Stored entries
━━━━━━━━

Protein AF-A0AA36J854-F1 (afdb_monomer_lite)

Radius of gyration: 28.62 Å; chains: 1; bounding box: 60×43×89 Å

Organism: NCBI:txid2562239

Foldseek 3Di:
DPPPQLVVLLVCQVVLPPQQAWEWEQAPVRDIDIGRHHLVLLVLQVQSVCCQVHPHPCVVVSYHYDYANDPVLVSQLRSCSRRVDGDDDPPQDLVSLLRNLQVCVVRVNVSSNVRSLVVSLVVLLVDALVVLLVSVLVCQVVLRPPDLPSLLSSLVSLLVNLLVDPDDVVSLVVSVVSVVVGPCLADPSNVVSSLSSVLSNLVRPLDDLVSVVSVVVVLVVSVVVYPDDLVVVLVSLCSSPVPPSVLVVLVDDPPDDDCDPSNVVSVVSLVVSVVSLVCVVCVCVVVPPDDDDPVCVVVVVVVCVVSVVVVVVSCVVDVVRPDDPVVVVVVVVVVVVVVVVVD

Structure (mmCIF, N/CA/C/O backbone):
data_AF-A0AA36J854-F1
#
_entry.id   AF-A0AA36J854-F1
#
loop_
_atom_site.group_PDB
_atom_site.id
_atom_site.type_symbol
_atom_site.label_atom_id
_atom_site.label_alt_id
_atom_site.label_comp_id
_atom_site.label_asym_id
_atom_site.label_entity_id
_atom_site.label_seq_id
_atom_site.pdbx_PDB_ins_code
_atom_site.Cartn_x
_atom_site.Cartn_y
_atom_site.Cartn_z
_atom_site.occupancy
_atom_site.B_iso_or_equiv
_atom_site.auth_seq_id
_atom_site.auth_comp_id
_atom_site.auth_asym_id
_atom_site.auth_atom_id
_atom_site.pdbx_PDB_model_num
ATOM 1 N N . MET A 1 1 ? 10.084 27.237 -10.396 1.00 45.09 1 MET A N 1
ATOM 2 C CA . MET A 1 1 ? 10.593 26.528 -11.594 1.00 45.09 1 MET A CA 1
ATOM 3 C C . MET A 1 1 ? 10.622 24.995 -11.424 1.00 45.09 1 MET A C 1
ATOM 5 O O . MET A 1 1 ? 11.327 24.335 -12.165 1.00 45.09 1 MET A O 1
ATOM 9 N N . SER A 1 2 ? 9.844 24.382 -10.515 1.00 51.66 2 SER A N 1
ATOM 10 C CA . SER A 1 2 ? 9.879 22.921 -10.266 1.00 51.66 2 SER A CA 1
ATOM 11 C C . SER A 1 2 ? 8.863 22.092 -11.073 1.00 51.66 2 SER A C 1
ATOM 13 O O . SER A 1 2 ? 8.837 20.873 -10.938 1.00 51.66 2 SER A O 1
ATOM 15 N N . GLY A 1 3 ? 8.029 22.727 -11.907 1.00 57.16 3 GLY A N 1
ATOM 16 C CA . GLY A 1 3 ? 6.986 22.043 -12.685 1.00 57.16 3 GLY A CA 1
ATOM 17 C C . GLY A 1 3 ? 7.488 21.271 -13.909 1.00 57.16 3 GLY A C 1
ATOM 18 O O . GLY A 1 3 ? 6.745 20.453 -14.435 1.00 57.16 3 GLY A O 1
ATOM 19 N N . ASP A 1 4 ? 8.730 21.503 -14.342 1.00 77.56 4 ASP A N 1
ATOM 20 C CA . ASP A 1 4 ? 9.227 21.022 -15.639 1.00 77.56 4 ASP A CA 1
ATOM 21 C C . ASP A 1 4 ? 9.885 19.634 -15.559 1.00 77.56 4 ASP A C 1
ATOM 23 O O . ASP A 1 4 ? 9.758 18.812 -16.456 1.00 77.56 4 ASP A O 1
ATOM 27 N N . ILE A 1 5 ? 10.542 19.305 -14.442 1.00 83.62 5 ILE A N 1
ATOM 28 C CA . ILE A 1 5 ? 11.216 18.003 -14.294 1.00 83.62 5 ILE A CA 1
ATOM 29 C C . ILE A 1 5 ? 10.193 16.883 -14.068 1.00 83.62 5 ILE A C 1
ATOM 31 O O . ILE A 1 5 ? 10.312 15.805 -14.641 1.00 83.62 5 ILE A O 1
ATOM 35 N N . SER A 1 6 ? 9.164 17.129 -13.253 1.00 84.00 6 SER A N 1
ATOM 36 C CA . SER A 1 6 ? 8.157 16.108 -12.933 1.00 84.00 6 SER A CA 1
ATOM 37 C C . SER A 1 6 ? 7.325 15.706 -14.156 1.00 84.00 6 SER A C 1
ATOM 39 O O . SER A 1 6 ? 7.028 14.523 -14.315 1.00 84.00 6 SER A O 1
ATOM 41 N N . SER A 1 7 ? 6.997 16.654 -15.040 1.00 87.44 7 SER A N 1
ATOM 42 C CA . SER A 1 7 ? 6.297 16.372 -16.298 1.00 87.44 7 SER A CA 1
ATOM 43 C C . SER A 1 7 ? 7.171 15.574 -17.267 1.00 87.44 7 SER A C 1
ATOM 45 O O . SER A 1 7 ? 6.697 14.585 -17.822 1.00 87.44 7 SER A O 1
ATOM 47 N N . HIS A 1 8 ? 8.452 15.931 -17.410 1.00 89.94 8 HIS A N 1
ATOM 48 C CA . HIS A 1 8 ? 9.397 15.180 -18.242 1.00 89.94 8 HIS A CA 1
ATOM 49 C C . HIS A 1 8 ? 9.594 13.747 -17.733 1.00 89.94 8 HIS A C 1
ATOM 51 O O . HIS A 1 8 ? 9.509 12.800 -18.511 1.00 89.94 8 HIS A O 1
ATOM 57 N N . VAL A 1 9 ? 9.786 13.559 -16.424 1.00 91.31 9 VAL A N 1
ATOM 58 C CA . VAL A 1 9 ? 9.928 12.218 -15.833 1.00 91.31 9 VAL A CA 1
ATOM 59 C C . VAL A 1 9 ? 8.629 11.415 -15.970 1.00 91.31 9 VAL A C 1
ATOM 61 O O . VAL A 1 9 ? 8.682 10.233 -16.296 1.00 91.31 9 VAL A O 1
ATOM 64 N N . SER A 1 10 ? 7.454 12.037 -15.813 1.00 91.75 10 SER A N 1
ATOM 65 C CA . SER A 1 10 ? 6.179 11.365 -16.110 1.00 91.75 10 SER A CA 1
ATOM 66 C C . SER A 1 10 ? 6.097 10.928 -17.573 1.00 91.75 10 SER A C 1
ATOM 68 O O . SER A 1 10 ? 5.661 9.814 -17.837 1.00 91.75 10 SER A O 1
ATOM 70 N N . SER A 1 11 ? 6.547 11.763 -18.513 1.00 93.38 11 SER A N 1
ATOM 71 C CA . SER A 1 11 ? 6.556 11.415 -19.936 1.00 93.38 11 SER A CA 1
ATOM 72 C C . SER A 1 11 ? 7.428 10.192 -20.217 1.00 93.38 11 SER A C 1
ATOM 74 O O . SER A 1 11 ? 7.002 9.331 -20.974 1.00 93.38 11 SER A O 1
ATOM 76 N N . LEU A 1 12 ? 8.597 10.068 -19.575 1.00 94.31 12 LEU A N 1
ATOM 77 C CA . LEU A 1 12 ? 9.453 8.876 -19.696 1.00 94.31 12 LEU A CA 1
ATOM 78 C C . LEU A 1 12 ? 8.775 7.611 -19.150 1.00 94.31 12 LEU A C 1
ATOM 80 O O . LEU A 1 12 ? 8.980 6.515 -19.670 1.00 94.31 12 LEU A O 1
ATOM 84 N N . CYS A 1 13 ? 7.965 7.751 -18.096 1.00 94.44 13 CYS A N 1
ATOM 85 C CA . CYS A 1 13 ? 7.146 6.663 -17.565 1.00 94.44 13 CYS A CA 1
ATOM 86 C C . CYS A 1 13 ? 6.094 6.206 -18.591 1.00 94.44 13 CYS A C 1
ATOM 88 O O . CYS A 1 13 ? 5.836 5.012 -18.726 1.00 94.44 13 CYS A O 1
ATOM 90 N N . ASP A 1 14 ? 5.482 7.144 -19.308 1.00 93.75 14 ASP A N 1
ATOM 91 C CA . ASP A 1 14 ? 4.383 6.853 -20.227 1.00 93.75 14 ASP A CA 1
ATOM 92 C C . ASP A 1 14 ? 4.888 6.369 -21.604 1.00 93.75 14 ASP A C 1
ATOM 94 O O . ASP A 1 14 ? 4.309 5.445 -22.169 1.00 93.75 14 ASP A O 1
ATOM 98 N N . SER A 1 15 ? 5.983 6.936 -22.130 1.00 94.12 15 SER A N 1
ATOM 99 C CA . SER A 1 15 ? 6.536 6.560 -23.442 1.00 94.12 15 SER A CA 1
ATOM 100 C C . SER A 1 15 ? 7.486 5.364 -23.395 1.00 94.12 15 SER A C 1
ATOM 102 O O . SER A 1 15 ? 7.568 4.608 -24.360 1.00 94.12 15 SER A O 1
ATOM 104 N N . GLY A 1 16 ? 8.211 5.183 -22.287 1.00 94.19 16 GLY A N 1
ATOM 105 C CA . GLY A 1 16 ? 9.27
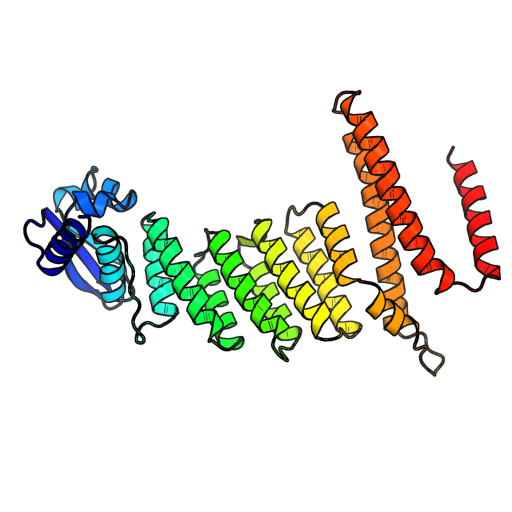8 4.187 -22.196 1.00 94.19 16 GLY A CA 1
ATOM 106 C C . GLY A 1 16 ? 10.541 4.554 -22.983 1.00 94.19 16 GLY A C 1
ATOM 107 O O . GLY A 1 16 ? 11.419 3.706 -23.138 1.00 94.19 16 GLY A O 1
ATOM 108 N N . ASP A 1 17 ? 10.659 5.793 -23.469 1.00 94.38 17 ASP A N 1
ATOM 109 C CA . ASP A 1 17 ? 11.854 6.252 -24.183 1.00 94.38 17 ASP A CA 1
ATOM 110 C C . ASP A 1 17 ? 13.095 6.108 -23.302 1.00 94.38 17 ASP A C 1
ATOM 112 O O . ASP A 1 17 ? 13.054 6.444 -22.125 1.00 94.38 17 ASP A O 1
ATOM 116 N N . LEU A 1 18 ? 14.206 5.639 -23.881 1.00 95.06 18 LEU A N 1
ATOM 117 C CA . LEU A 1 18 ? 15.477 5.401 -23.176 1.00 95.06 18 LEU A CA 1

━━━━━━━━

# [TASK TO CARRY OUT]
Word for word, restate the lines from the line containing "ATOM 86 C C" through the end of the data, including the first and last of them. Pictures stay out.

# [YOUR RESPONSE]
ATOM 86 C C . CYS A 1 13 ? 6.094 6.206 -18.591 1.00 94.44 13 CYS A C 1
ATOM 88 O O . CYS A 1 13 ? 5.836 5.012 -18.726 1.00 94.44 13 CYS A O 1
ATOM 90 N N . ASP A 1 14 ? 5.482 7.144 -19.308 1.00 93.75 14 ASP A N 1
ATOM 91 C CA . ASP A 1 14 ? 4.383 6.853 -20.227 1.00 93.75 14 ASP A CA 1
ATOM 92 C C . ASP A 1 14 ? 4.888 6.369 -21.604 1.00 93.75 14 ASP A C 1
ATOM 94 O O . ASP A 1 14 ? 4.309 5.445 -22.169 1.00 93.75 14 ASP A O 1
ATOM 98 N N . SER A 1 15 ? 5.983 6.936 -22.130 1.00 94.12 15 SER A N 1
ATOM 99 C CA . SER A 1 15 ? 6.536 6.560 -23.442 1.00 94.12 15 SER A CA 1
ATOM 100 C C . SER A 1 15 ? 7.486 5.364 -23.395 1.00 94.12 15 SER A C 1
ATOM 102 O O . SER A 1 15 ? 7.568 4.608 -24.360 1.00 94.12 15 SER A O 1
ATOM 104 N N . GLY A 1 16 ? 8.211 5.183 -22.287 1.00 94.19 16 GLY A N 1
ATOM 105 C CA . GLY A 1 16 ? 9.27
8 4.187 -22.196 1.00 94.19 16 GLY A CA 1
ATOM 106 C C . GLY A 1 16 ? 10.541 4.554 -22.983 1.00 94.19 16 GLY A C 1
ATOM 107 O O . GLY A 1 16 ? 11.419 3.706 -23.138 1.00 94.19 16 GLY A O 1
ATOM 108 N N . ASP A 1 17 ? 10.659 5.793 -23.469 1.00 94.38 17 ASP A N 1
ATOM 109 C CA . ASP A 1 17 ? 11.854 6.252 -24.183 1.00 94.38 17 ASP A CA 1
ATOM 110 C C . ASP A 1 17 ? 13.095 6.108 -23.302 1.00 94.38 17 ASP A C 1
ATOM 112 O O . ASP A 1 17 ? 13.054 6.444 -22.125 1.00 94.38 17 ASP A O 1
ATOM 116 N N . LEU A 1 18 ? 14.206 5.639 -23.881 1.00 95.06 18 LEU A N 1
ATOM 117 C CA . LEU A 1 18 ? 15.477 5.401 -23.176 1.00 95.06 18 LEU A CA 1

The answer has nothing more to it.